Table of contents

Can I use MechanicalSoup to handle file uploads?

Yes, MechanicalSoup can handle file uploads effectively through its built-in support for HTML forms, including multipart/form-data encoding required for file uploads. MechanicalSoup simplifies the process by automatically handling form detection, file encoding, and submission, making it an excellent choice for automating file upload workflows.

Understanding File Upload Forms

Before diving into implementation, it's important to understand how file uploads work in web forms. File uploads typically use HTML forms with enctype="multipart/form-data" and method="POST". These forms contain <input type="file"> elements that allow users to select files from their local system.
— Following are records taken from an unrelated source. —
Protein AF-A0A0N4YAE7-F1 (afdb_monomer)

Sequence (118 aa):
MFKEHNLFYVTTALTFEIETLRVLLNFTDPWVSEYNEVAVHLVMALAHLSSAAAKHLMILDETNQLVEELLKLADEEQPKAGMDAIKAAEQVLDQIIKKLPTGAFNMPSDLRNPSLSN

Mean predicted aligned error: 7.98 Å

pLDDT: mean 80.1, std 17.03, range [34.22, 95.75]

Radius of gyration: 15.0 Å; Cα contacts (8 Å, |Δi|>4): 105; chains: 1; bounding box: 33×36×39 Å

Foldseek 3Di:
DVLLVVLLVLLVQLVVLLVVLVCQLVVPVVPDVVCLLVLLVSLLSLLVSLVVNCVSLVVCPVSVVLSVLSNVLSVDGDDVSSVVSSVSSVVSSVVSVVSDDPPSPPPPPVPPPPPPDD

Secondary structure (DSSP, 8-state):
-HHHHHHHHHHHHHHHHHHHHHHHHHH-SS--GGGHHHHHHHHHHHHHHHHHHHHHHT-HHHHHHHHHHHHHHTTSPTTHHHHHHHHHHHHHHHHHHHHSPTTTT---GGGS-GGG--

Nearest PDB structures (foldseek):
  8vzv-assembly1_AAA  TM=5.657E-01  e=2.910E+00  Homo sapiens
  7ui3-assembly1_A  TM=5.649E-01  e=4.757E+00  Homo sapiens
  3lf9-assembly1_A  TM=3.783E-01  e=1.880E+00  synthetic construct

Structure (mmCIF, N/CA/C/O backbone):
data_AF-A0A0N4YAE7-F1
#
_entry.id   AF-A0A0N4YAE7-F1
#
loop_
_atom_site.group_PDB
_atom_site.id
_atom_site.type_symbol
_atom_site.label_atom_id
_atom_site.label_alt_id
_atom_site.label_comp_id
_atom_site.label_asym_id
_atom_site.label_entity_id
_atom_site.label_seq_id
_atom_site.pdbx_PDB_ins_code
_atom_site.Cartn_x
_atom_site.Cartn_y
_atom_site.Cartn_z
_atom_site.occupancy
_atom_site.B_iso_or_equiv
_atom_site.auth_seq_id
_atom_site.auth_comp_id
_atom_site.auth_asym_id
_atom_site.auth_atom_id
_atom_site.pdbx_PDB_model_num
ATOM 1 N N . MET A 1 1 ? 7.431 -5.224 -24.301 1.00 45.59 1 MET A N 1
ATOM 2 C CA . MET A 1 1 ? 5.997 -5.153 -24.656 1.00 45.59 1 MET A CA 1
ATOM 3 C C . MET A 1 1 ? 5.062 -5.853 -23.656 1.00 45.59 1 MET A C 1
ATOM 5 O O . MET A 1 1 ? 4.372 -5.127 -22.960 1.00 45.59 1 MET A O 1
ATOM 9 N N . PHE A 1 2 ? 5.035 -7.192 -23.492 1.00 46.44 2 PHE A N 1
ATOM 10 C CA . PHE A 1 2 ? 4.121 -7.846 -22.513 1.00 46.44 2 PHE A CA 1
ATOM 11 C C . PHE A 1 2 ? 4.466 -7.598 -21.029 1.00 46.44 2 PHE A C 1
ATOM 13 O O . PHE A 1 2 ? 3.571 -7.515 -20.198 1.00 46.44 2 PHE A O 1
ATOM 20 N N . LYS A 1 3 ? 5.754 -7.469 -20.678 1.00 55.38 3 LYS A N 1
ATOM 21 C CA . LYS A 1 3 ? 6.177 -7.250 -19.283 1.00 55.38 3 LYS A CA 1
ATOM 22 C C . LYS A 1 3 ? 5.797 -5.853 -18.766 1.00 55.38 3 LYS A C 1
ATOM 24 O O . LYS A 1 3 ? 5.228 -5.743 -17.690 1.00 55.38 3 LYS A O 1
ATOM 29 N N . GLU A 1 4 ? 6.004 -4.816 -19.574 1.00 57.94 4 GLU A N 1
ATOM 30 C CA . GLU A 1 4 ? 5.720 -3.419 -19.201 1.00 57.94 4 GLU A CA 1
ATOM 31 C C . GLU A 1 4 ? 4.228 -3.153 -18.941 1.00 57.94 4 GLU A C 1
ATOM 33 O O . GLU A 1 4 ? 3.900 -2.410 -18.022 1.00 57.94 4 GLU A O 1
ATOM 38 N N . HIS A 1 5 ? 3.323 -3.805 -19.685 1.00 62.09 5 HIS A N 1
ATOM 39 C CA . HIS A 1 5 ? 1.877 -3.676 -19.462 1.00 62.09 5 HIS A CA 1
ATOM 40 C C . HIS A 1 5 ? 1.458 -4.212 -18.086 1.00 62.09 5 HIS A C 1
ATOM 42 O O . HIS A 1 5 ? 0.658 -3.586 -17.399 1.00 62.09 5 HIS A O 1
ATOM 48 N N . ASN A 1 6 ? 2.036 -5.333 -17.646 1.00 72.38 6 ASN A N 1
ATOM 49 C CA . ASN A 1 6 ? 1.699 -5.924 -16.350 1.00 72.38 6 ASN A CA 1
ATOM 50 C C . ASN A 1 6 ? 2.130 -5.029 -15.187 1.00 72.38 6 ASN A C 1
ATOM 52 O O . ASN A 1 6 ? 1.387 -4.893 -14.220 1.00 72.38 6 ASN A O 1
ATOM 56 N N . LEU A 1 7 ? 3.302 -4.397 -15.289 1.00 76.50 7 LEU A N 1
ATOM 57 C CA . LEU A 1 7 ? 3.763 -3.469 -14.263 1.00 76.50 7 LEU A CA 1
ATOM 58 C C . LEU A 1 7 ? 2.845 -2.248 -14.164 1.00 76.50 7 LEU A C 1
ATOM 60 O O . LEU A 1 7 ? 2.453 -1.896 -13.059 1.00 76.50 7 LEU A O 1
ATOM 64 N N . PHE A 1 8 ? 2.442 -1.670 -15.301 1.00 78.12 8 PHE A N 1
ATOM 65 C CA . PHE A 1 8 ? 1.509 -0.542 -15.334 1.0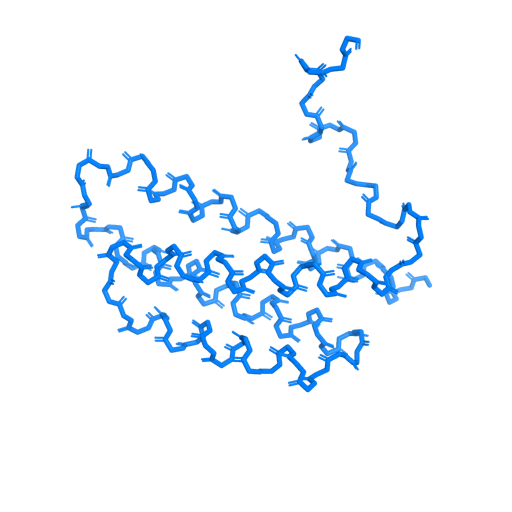0 78.12 8 PHE A CA 1
ATOM 66 C C . PHE A 1 8 ? 0.178 -0.857 -14.634 1.00 78.12 8 PHE A C 1
ATOM 68 O O . PHE A 1 8 ? -0.310 -0.046 -13.845 1.00 78.12 8 PHE A O 1
ATOM 75 N N . TYR A 1 9 ? -0.405 -2.035 -14.878 1.00 82.00 9 TYR A N 1
ATOM 76 C CA . TYR A 1 9 ? -1.651 -2.432 -14.214 1.00 82.00 9 TYR A CA 1
ATOM 77 C C . TYR A 1 9 ? -1.472 -2.646 -12.711 1.00 82.00 9 TYR A C 1
ATOM 79 O O . TYR A 1 9 ? -2.303 -2.180 -11.936 1.00 82.00 9 TYR A O 1
ATOM 87 N N . VAL A 1 10 ? -0.384 -3.301 -12.289 1.00 83.75 10 VAL A N 1
ATOM 88 C CA . VAL A 1 10 ? -0.112 -3.544 -10.862 1.00 83.75 10 VAL A CA 1
ATOM 89 C C . VAL A 1 10 ? 0.096 -2.232 -10.116 1.00 83.75 10 VAL A C 1
ATOM 91 O O . VAL A 1 10 ? -0.453 -2.052 -9.034 1.00 83.75 10 VAL A O 1
ATOM 94 N N . THR A 1 11 ? 0.850 -1.296 -10.687 1.00 83.69 11 THR A N 1
ATOM 95 C CA . THR A 1 11 ? 1.108 -0.013 -10.033 1.00 83.69 11 THR A CA 1
ATOM 96 C C . THR A 1 11 ? -0.117 0.893 -10.040 1.00 83.69 11 THR A C 1
ATOM 98 O O . THR A 1 11 ? -0.343 1.600 -9.067 1.00 83.69 11 THR A O 1
ATOM 101 N N . THR A 1 12 ? -0.938 0.837 -11.094 1.00 85.62 12 THR A N 1
ATOM 102 C CA . THR A 1 12 ? -2.239 1.524 -11.131 1.00 85.62 12 THR A CA 1
ATOM 103 C C . THR A 1 12 ? -3.162 0.988 -10.038 1.00 85.62 12 THR A C 1
ATOM 105 O O . THR A 1 12 ? -3.722 1.774 -9.280 1.00 85.62 12 THR A O 1
ATOM 108 N N . ALA A 1 13 ? -3.284 -0.338 -9.916 1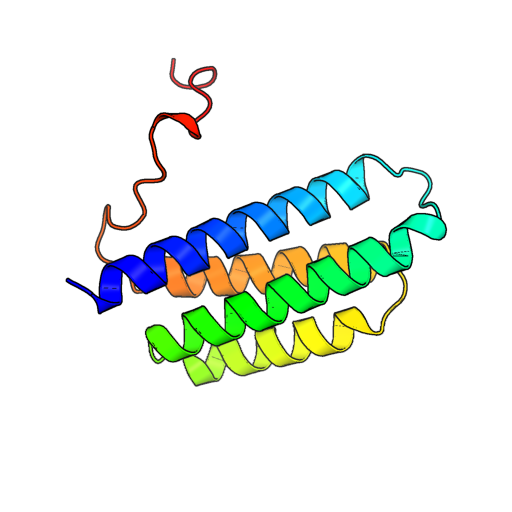.00 89.62 13 ALA A N 1
ATOM 109 C CA . ALA A 1 13 ? -4.061 -0.9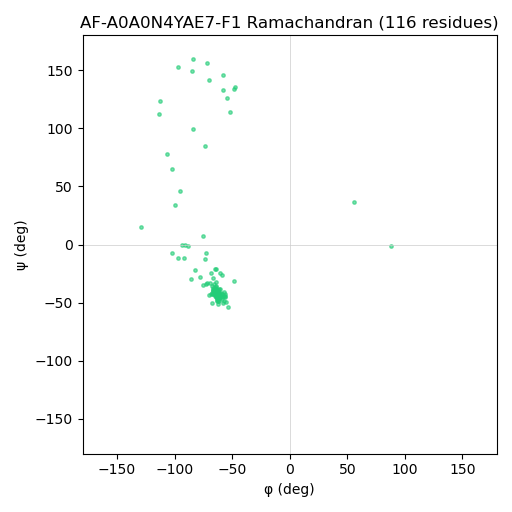64 -8.850 1.00 89.62 13 ALA A CA 1
ATOM 110 C C . ALA A 1 13 ? -3.526 -0.567 -7.466 1.00 89.62 13 ALA A C 1
ATOM 112 O O . ALA A 1 13 ? -4.306 -0.154 -6.617 1.00 89.62 13 ALA A O 1
ATOM 113 N N . LEU A 1 14 ? -2.202 -0.593 -7.268 1.00 89.94 14 LEU A N 1
ATOM 114 C CA . LEU A 1 14 ? -1.575 -0.178 -6.010 1.00 89.94 14 LEU A CA 1
ATOM 115 C C . LEU A 1 14 ? -1.957 1.262 -5.635 1.00 89.94 14 LEU A C 1
ATOM 117 O O . LEU A 1 14 ? -2.339 1.507 -4.496 1.00 89.94 14 LEU A O 1
ATOM 121 N N . THR A 1 15 ? -1.918 2.200 -6.587 1.00 90.19 15 THR A N 1
ATOM 122 C CA . THR A 1 15 ? -2.358 3.585 -6.354 1.00 90.19 15 THR A CA 1
ATOM 123 C C . THR A 1 15 ? -3.834 3.663 -5.954 1.00 90.19 15 THR A C 1
ATOM 125 O O . THR A 1 15 ? -4.167 4.381 -5.015 1.00 90.19 15 THR A O 1
ATOM 128 N N . PHE A 1 16 ? -4.723 2.920 -6.621 1.00 91.81 16 PHE A N 1
ATOM 129 C CA . PHE A 1 16 ? -6.148 2.916 -6.274 1.00 91.81 16 PHE A CA 1
ATOM 130 C C . PHE A 1 16 ? -6.418 2.366 -4.871 1.00 91.81 16 PHE A C 1
ATOM 132 O O . PHE A 1 16 ? -7.236 2.935 -4.149 1.00 91.81 16 PHE A O 1
ATOM 139 N N . GLU A 1 17 ? -5.728 1.302 -4.463 1.00 94.06 17 GLU A N 1
ATOM 140 C CA . GL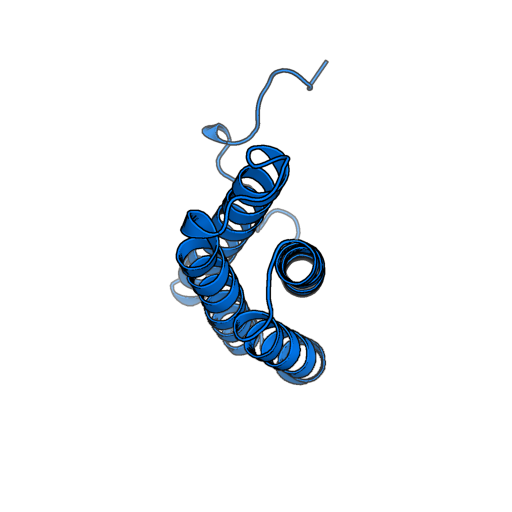U A 1 17 ? -5.881 0.738 -3.118 1.00 94.06 17 GLU A CA 1
ATOM 141 C C . GLU A 1 17 ? -5.366 1.701 -2.036 1.00 94.06 17 GLU A C 1
ATOM 143 O O . GLU A 1 17 ? -6.018 1.868 -1.003 1.00 94.06 17 GLU A O 1
ATOM 148 N N . ILE A 1 18 ? -4.249 2.404 -2.291 1.00 93.69 18 ILE A N 1
ATOM 149 C CA . ILE A 1 18 ? -3.725 3.443 -1.385 1.00 93.69 18 ILE A CA 1
ATOM 150 C C . ILE A 1 18 ? -4.782 4.530 -1.166 1.00 93.69 18 ILE A C 1
ATOM 152 O O . ILE A 1 18 ? -5.094 4.872 -0.023 1.00 93.69 18 ILE A O 1
ATOM 156 N N . GLU A 1 19 ? -5.356 5.061 -2.249 1.00 93.31 19 GLU A N 1
ATOM 157 C CA . GLU A 1 19 ? -6.368 6.114 -2.147 1.00 93.31 19 GLU A CA 1
ATOM 158 C C . GLU A 1 19 ? -7.669 5.603 -1.519 1.00 93.31 19 GLU A C 1
ATOM 160 O O . GLU A 1 19 ? -8.290 6.318 -0.736 1.00 93.31 19 GLU A O 1
ATOM 165 N N . THR A 1 20 ? -8.062 4.357 -1.788 1.00 93.50 20 THR A N 1
ATOM 166 C CA . THR A 1 20 ? -9.254 3.750 -1.175 1.00 93.50 20 THR A CA 1
ATOM 167 C C . THR A 1 20 ? -9.092 3.628 0.337 1.00 93.50 20 THR A C 1
ATOM 169 O O . THR A 1 20 ? -9.985 4.038 1.081 1.00 93.50 20 THR A O 1
ATOM 172 N N . LEU A 1 21 ? -7.940 3.142 0.810 1.00 93.50 21 LEU A N 1
ATOM 173 C CA . LEU A 1 21 ? -7.648 3.054 2.241 1.00 93.50 21 LEU A CA 1
ATOM 174 C C . LEU A 1 21 ? -7.564 4.444 2.883 1.00 93.50 21 LEU A C 1
ATOM 176 O O . LEU A 1 21 ? -8.112 4.659 3.962 1.00 93.50 21 LEU A O 1
ATOM 180 N N . ARG A 1 22 ? -6.956 5.420 2.199 1.00 93.38 22 ARG A N 1
ATOM 181 C CA . ARG A 1 22 ? -6.910 6.815 2.662 1.00 93.38 22 ARG A CA 1
ATOM 182 C C . ARG A 1 22 ? -8.307 7.414 2.807 1.00 93.38 22 ARG A C 1
ATOM 184 O O . ARG A 1 22 ? -8.590 8.073 3.806 1.00 93.38 22 ARG A O 1
ATOM 191 N N . VAL A 1 23 ? -9.174 7.202 1.819 1.00 91.44 23 VAL A N 1
ATOM 192 C CA . VAL A 1 23 ? -10.575 7.638 1.857 1.00 91.44 23 VAL A CA 1
ATOM 193 C C . VAL A 1 23 ? -11.293 6.967 3.020 1.00 91.44 23 VAL A C 1
ATOM 195 O O . VAL A 1 23 ? -11.906 7.673 3.812 1.00 91.44 23 VAL A O 1
ATOM 198 N N . LEU A 1 24 ? -11.167 5.647 3.177 1.00 91.56 24 LEU A N 1
ATOM 199 C CA . LEU A 1 24 ? -11.786 4.922 4.286 1.00 91.56 24 LEU A CA 1
ATOM 200 C C . LEU A 1 24 ? -11.406 5.547 5.636 1.00 91.56 24 LEU A C 1
ATOM 202 O O . LEU A 1 24 ? -12.290 5.962 6.377 1.00 91.56 24 LEU A O 1
ATOM 206 N N . LEU A 1 25 ? -10.107 5.707 5.900 1.00 89.94 25 LEU A N 1
ATOM 207 C CA . LEU A 1 25 ? -9.592 6.237 7.168 1.00 89.94 25 LEU A CA 1
ATOM 208 C C . LEU A 1 25 ? -10.007 7.693 7.437 1.00 89.94 25 LEU A C 1
ATOM 210 O O . LEU A 1 25 ? -10.193 8.063 8.592 1.00 89.94 25 LEU A O 1
ATOM 214 N N . ASN A 1 26 ? -10.167 8.515 6.394 1.00 86.44 26 ASN A N 1
ATOM 215 C CA . ASN A 1 26 ? -10.550 9.926 6.529 1.00 86.44 26 ASN A CA 1
ATOM 216 C C . ASN A 1 26 ? -12.068 10.148 6.617 1.00 86.44 26 ASN A C 1
ATOM 218 O O . ASN A 1 26 ? -12.505 11.137 7.203 1.00 86.44 26 ASN A O 1
ATOM 222 N N . PHE A 1 27 ? -12.879 9.286 5.999 1.00 83.25 27 PHE A N 1
ATOM 223 C CA . PHE A 1 27 ? -14.341 9.414 6.027 1.00 83.25 27 PHE A CA 1
ATOM 224 C C . PHE A 1 27 ? -14.960 8.828 7.300 1.00 83.25 27 PHE A C 1
ATOM 226 O O . PHE A 1 27 ? -16.073 9.209 7.664 1.00 83.25 27 PHE A O 1
ATOM 233 N N . THR A 1 28 ? -14.258 7.922 7.981 1.00 77.00 28 THR A N 1
ATOM 234 C CA . THR A 1 28 ? -14.722 7.276 9.214 1.00 77.00 28 THR A CA 1
ATOM 235 C C . THR A 1 28 ? -14.057 7.904 10.440 1.00 77.00 28 THR A C 1
ATOM 237 O O . THR A 1 28 ? -13.271 7.249 11.123 1.00 77.00 28 THR A O 1
ATOM 240 N N . ASP A 1 29 ? -14.343 9.180 10.706 1.00 73.38 29 ASP A N 1
ATOM 241 C CA . ASP A 1 29 ? -13.971 9.847 11.960 1.00 73.38 29 ASP A CA 1
ATOM 242 C C . ASP A 1 29 ? -15.244 10.203 12.761 1.00 73.38 29 ASP A C 1
ATOM 244 O O . ASP A 1 29 ? -16.039 11.032 12.300 1.00 73.38 29 ASP A O 1
ATOM 248 N N . PRO A 1 30 ? -15.492 9.570 13.929 1.00 79.44 30 PRO A N 1
ATOM 249 C CA . PRO A 1 30 ? -14.643 8.573 14.594 1.00 79.44 30 PRO A CA 1
ATOM 250 C C . PRO A 1 30 ? -14.638 7.211 13.883 1.00 79.44 30 PRO A C 1
ATOM 252 O O . PRO A 1 30 ? -15.589 6.857 13.185 1.00 79.44 30 PRO A O 1
ATOM 255 N N . TRP A 1 31 ? -13.571 6.433 14.099 1.00 87.81 31 TRP A N 1
ATOM 256 C CA . TRP A 1 31 ? -13.420 5.087 13.538 1.00 87.81 31 TRP A CA 1
ATOM 257 C C . TRP A 1 31 ? -14.569 4.162 13.960 1.00 87.81 31 TRP A C 1
ATOM 259 O O . TRP A 1 31 ? -14.917 4.080 15.140 1.00 87.81 31 TRP A O 1
ATOM 269 N N . VAL A 1 32 ? -15.130 3.442 12.987 1.00 88.56 32 VAL A N 1
ATOM 270 C CA . VAL A 1 32 ? -16.251 2.511 13.169 1.00 88.56 32 VAL A CA 1
ATOM 271 C C . VAL A 1 32 ? -15.744 1.089 12.921 1.00 88.56 32 VAL A C 1
ATOM 273 O O . VAL A 1 32 ? -15.192 0.796 11.861 1.00 88.56 32 VAL A O 1
ATOM 276 N N . SER A 1 33 ? -15.922 0.204 13.905 1.00 86.06 33 SER A N 1
ATOM 277 C CA . SER A 1 33 ? -15.352 -1.154 13.925 1.00 86.06 33 SER A CA 1
ATOM 278 C C . SER A 1 33 ? -15.765 -2.038 12.745 1.00 86.06 33 SER A C 1
ATOM 280 O O . SER A 1 33 ? -15.030 -2.936 12.346 1.00 86.06 33 SER A O 1
ATOM 282 N N . GLU A 1 34 ? -16.918 -1.761 12.151 1.00 88.25 34 GLU A N 1
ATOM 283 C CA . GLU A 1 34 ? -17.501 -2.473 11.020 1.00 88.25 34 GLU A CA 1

Basic File Upload with MechanicalSoup

Here's a simple example of uploading a file using MechanicalSoup:

import mechanicalsoup

# Create a browser instance
browser = mechanicalsoup.StatefulBrowser()

# Navigate to the page with the upload form
browser.open("https://example.com/upload")

# Find the form (assumes there's only one form, or it's the first)
form = browser.select_form()

# For forms with multiple forms, you can select by attributes
# form = browser.select_form('form[action="/upload"]')

# Set the file input field
# The key should match the 'name' attribute of the file input
browser['file_field'] = open('/path/to/your/file.txt', 'rb')

# Submit the form
response = browser.submit_selected()

# Check if upload was successful
if response.status_code == 200:
    print("File uploaded successfully!")
else:
    print(f"Upload failed with status code: {response.status_code}")

Advanced File Upload Scenarios

Multiple File Uploads

Some forms allow multiple file uploads. Here's how to handle them:

import mechanicalsoup

browser = mechanicalsoup.StatefulBrowser()
browser.open("https://example.com/multi-upload")

# Select the form
form = browser.select_form()

# Upload multiple files to the same field (if supported)
browser['files[]'] = [
    open('/path/to/file1.txt', 'rb'),
    open('/path/to/file2.txt', 'rb'),
    open('/path/to/file3.txt', 'rb')
]

# Or upload to different fields
browser['file1'] = open('/path/to/document.pdf', 'rb')
browser['file2'] = open('/path/to/image.jpg', 'rb')

response = browser.submit_selected()

Form with Additional Fields

Real-world upload forms often include additional fields like descriptions, categories, or metadata:

import mechanicalsoup

browser = mechanicalsoup.StatefulBrowser()
browser.open("https://example.com/upload-with-metadata")

# Select the form
form = browser.select_form()

# Fill in text fields
browser['title'] = "My Document"
browser['description'] = "Important project documentation"
browser['category'] = "documents"

# Upload the file
browser['document'] = open('/path/to/document.pdf', 'rb')

# Submit with all fields
response = browser.submit_selected()

Handling Different File Types

MechanicalSoup can handle various file types. Here's an example with different file formats:

import mechanicalsoup
import os

def upload_file(file_path, upload_url):
    browser = mechanicalsoup.StatefulBrowser()
    browser.open(upload_url)

    # Get file information
    filename = os.path.basename(file_path)
    file_size = os.path.getsize(file_path)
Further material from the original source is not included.